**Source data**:
==============================
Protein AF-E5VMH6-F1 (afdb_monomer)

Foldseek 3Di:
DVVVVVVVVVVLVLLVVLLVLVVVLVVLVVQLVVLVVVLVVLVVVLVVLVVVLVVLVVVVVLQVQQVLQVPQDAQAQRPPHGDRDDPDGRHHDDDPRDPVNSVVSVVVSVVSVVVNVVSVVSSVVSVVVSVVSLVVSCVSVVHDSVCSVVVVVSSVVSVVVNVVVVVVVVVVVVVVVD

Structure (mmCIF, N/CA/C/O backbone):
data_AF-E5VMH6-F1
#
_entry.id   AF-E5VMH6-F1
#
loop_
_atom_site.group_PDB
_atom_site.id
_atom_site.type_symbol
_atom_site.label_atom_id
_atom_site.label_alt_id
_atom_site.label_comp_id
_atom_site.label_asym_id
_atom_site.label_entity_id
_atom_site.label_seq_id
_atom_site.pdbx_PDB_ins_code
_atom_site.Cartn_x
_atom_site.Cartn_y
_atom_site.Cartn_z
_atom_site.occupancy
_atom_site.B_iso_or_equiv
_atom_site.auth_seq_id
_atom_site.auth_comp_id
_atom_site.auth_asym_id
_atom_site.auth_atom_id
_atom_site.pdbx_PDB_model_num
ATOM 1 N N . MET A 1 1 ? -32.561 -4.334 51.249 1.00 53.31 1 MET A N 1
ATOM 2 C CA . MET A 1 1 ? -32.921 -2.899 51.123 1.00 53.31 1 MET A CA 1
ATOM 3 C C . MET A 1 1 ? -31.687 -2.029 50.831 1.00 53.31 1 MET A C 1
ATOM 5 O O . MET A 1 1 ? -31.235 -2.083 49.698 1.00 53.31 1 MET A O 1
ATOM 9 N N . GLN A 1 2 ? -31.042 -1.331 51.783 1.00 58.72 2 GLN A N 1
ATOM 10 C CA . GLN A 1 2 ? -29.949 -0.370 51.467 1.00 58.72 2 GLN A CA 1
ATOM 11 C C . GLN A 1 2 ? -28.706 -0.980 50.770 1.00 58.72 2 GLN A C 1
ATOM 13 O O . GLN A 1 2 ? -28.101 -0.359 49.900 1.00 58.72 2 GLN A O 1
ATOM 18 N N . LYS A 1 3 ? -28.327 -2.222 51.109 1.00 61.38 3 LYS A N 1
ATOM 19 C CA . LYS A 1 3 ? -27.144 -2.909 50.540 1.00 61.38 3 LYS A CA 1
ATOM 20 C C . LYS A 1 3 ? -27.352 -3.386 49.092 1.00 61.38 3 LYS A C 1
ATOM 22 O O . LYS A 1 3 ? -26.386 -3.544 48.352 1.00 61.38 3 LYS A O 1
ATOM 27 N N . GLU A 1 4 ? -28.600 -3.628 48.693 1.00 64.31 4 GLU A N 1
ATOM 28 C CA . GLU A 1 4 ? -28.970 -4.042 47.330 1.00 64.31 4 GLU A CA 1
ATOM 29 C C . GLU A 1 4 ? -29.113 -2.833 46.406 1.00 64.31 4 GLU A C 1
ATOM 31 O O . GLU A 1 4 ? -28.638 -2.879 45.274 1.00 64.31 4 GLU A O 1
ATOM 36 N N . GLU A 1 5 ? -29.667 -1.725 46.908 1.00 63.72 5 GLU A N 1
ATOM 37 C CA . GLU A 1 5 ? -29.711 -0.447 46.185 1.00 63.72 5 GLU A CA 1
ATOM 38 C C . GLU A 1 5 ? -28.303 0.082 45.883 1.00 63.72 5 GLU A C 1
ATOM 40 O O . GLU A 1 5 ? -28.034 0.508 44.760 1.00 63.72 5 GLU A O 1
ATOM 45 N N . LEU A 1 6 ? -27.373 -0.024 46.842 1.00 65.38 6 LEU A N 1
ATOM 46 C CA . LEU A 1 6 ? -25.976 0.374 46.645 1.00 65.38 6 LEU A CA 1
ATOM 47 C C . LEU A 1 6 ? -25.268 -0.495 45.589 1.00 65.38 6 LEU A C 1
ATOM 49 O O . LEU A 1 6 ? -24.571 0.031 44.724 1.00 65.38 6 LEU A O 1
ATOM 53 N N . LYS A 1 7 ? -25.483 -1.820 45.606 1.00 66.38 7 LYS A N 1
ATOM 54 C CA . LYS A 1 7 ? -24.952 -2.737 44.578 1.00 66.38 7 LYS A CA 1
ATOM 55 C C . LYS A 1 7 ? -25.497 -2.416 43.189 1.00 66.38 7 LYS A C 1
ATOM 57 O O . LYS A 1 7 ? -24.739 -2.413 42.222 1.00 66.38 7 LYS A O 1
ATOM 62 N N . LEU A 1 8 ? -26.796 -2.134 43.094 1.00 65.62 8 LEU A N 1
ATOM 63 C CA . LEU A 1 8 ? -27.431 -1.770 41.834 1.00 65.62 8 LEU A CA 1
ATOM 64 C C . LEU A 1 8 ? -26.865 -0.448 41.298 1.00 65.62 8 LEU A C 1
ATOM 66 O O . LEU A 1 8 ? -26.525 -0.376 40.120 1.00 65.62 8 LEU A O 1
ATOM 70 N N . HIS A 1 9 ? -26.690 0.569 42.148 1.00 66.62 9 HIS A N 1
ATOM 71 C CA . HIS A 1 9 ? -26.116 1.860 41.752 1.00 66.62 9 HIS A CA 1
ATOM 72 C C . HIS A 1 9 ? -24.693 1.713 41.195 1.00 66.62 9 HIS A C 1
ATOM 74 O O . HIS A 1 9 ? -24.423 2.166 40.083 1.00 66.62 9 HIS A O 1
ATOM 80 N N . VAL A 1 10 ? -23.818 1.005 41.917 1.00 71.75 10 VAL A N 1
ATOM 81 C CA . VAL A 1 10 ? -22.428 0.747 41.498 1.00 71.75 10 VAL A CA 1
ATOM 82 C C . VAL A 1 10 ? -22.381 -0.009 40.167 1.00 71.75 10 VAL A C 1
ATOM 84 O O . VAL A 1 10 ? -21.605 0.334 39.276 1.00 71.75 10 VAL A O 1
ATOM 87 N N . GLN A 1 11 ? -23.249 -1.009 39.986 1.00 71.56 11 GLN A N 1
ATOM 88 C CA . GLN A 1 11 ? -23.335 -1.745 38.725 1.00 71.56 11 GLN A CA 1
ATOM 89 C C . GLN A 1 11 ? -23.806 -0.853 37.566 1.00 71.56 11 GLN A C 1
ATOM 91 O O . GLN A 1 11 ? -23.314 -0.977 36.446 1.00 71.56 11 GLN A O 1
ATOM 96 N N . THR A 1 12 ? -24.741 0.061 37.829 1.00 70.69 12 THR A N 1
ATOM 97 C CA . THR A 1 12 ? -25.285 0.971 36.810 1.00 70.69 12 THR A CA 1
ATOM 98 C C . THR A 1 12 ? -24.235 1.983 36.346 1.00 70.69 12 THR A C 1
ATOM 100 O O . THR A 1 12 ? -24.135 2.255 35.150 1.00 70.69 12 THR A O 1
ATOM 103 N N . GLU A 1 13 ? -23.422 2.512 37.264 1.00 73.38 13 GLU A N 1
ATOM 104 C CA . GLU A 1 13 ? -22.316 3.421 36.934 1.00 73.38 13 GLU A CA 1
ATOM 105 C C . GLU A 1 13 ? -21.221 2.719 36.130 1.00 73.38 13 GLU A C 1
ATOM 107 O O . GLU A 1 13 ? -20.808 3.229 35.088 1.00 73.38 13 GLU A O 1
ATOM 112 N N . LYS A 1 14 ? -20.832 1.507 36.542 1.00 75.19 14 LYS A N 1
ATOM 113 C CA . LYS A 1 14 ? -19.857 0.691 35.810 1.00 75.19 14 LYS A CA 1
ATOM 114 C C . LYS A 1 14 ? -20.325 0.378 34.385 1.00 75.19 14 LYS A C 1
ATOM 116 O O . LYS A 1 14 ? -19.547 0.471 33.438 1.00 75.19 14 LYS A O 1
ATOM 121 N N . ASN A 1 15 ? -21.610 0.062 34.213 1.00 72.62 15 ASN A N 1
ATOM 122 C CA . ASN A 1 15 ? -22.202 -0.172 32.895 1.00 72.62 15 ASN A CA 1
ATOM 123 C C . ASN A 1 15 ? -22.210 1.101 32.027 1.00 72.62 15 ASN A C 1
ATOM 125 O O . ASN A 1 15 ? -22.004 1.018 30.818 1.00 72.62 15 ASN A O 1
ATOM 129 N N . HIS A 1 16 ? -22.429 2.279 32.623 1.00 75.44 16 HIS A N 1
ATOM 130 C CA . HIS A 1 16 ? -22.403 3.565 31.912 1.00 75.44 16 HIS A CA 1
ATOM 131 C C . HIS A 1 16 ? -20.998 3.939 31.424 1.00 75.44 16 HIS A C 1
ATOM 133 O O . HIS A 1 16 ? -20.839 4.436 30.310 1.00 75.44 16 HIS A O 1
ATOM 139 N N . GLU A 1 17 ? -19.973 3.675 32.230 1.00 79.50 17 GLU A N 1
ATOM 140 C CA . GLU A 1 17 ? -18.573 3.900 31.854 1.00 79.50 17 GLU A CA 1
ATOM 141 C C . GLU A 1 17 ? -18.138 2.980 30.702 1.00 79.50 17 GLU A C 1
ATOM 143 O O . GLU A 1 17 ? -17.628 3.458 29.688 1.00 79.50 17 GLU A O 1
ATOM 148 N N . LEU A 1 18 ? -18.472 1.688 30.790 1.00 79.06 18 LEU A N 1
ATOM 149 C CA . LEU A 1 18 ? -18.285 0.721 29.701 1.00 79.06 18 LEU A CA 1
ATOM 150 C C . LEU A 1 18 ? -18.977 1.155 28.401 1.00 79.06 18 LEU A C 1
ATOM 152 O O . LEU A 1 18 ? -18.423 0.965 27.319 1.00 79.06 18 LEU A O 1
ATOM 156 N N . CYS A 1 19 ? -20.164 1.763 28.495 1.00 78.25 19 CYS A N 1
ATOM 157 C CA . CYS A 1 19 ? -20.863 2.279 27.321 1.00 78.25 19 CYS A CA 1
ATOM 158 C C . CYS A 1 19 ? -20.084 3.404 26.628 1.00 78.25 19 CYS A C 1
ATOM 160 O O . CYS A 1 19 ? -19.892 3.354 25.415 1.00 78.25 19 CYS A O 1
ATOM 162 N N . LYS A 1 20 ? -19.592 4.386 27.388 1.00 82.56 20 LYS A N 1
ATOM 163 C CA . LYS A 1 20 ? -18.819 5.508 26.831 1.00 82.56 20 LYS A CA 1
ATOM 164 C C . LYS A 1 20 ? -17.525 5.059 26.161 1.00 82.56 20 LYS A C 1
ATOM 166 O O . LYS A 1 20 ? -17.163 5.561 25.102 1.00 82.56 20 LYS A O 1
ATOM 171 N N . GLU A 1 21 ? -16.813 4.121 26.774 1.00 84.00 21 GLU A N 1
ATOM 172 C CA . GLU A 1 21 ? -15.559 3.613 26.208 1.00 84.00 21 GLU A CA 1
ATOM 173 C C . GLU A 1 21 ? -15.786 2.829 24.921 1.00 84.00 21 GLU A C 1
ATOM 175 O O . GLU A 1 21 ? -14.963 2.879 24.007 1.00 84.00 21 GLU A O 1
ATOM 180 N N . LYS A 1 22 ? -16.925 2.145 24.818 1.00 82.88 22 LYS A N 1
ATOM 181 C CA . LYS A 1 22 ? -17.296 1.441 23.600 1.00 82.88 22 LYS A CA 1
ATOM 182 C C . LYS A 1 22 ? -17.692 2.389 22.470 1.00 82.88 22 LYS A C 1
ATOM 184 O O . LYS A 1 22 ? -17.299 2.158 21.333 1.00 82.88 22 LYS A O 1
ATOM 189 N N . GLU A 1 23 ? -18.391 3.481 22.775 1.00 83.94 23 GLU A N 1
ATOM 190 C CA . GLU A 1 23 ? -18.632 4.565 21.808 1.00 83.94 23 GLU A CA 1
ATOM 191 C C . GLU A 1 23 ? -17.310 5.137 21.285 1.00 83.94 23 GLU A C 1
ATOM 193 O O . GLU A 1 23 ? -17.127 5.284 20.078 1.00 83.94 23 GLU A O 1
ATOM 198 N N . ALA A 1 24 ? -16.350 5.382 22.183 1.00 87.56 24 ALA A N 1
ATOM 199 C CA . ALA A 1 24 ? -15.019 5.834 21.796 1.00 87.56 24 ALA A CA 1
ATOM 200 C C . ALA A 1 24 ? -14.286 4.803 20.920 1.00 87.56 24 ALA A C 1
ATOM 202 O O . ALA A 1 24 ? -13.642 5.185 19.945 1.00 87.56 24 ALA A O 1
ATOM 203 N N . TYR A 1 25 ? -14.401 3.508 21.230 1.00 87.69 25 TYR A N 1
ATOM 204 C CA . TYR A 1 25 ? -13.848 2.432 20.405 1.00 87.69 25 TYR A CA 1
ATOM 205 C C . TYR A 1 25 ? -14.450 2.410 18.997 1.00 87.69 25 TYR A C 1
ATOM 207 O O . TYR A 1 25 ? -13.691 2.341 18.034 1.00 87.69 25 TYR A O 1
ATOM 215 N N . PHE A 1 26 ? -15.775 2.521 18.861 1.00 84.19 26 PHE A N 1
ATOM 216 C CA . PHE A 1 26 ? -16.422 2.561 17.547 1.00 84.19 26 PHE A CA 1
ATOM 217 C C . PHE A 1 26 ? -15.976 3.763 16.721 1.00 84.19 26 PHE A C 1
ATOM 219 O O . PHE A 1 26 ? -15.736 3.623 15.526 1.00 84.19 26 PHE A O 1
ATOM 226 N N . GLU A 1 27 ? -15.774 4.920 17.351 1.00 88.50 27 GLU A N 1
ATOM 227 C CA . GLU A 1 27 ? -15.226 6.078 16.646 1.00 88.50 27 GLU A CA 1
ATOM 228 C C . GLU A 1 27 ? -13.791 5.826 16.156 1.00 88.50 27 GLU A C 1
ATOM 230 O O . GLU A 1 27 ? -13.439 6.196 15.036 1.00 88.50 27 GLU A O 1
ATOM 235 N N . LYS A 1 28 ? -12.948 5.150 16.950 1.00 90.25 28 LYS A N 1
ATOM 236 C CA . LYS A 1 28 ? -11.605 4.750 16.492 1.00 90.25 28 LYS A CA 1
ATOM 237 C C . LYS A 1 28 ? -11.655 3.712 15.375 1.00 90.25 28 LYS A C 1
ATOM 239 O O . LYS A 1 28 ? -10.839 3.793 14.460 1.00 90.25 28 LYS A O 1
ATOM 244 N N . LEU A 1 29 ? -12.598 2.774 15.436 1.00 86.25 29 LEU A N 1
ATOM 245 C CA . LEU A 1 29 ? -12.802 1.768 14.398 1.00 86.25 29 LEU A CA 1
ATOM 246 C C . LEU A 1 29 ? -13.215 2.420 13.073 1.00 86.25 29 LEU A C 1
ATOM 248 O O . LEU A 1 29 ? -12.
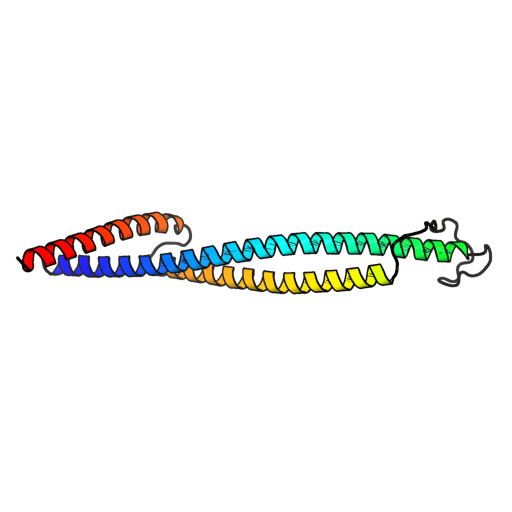594 2.142 12.054 1.00 86.25 29 LEU A O 1
ATOM 252 N N . ARG A 1 30 ? -14.155 3.371 13.113 1.00 85.06 30 ARG A N 1
ATOM 253 C CA . ARG A 1 30 ? -14.570 4.158 11.944 1.00 85.06 30 ARG A CA 1
ATOM 254 C C . ARG A 1 30 ? -13.390 4.889 11.302 1.00 85
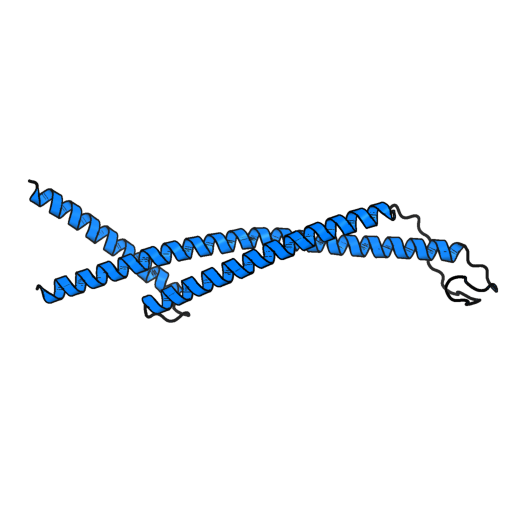.06 30 ARG A C 1
ATOM 256 O O . ARG A 1 30 ? -13.187 4.805 10.098 1.00 85.06 30 ARG A O 1
ATOM 263 N N . ILE A 1 31 ? -12.553 5.549 12.108 1.00 88.88 31 ILE A N 1
ATOM 264 C CA . ILE A 1 31 ? -11.339 6.218 11.609 1.00 88.88 31 ILE A CA 1
ATOM 265 C C . ILE A 1 31 ? -10.360 5.208 10.986 1.00 88.88 31 ILE A C 1
ATOM 267 O O . ILE A 1 31 ? -9.727 5.503 9.974 1.00 88.88 31 ILE A O 1
ATOM 271 N N . TYR A 1 32 ? -10.187 4.026 11.586 1.00 87.44 32 TYR A N 1
ATOM 272 C CA . TYR A 1 32 ? -9.351 2.964 11.018 1.00 87.44 32 TYR A CA 1
ATOM 273 C C . TYR A 1 32 ? -9.858 2.495 9.650 1.00 87.44 32 TYR A C 1
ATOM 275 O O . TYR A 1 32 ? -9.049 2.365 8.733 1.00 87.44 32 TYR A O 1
==============================
**Task item**: Nothing but the lines from the one containing "ATOM 256 O O" through the last line of the data above should be given again, each exactly as it stands.

**Completed task**:
ATOM 256 O O . ARG A 1 30 ? -13.187 4.805 10.098 1.00 85.06 30 ARG A O 1
ATOM 263 N N . ILE A 1 31 ? -12.553 5.549 12.108 1.00 88.88 31 ILE A N 1
ATOM 264 C CA . ILE A 1 31 ? -11.339 6.218 11.609 1.00 88.88 31 ILE A CA 1
ATOM 265 C C . ILE A 1 31 ? -10.360 5.208 10.986 1.00 88.88 31 ILE A C 1
ATOM 267 O O . ILE A 1 31 ? -9.727 5.503 9.974 1.00 88.88 31 ILE A O 1
ATOM 271 N N . TYR A 1 32 ? -10.187 4.026 11.586 1.00 87.44 32 TYR A N 1
ATOM 272 C CA . TYR A 1 32 ? -9.351 2.964 11.018 1.00 87.44 32 TYR A CA 1
ATOM 273 C C . TYR A 1 32 ? -9.858 2.495 9.650 1.00 87.44 32 TYR A C 1
ATOM 275 O O . TYR A 1 32 ? -9.049 2.365 8.733 1.00 87.44 32 TYR A O 1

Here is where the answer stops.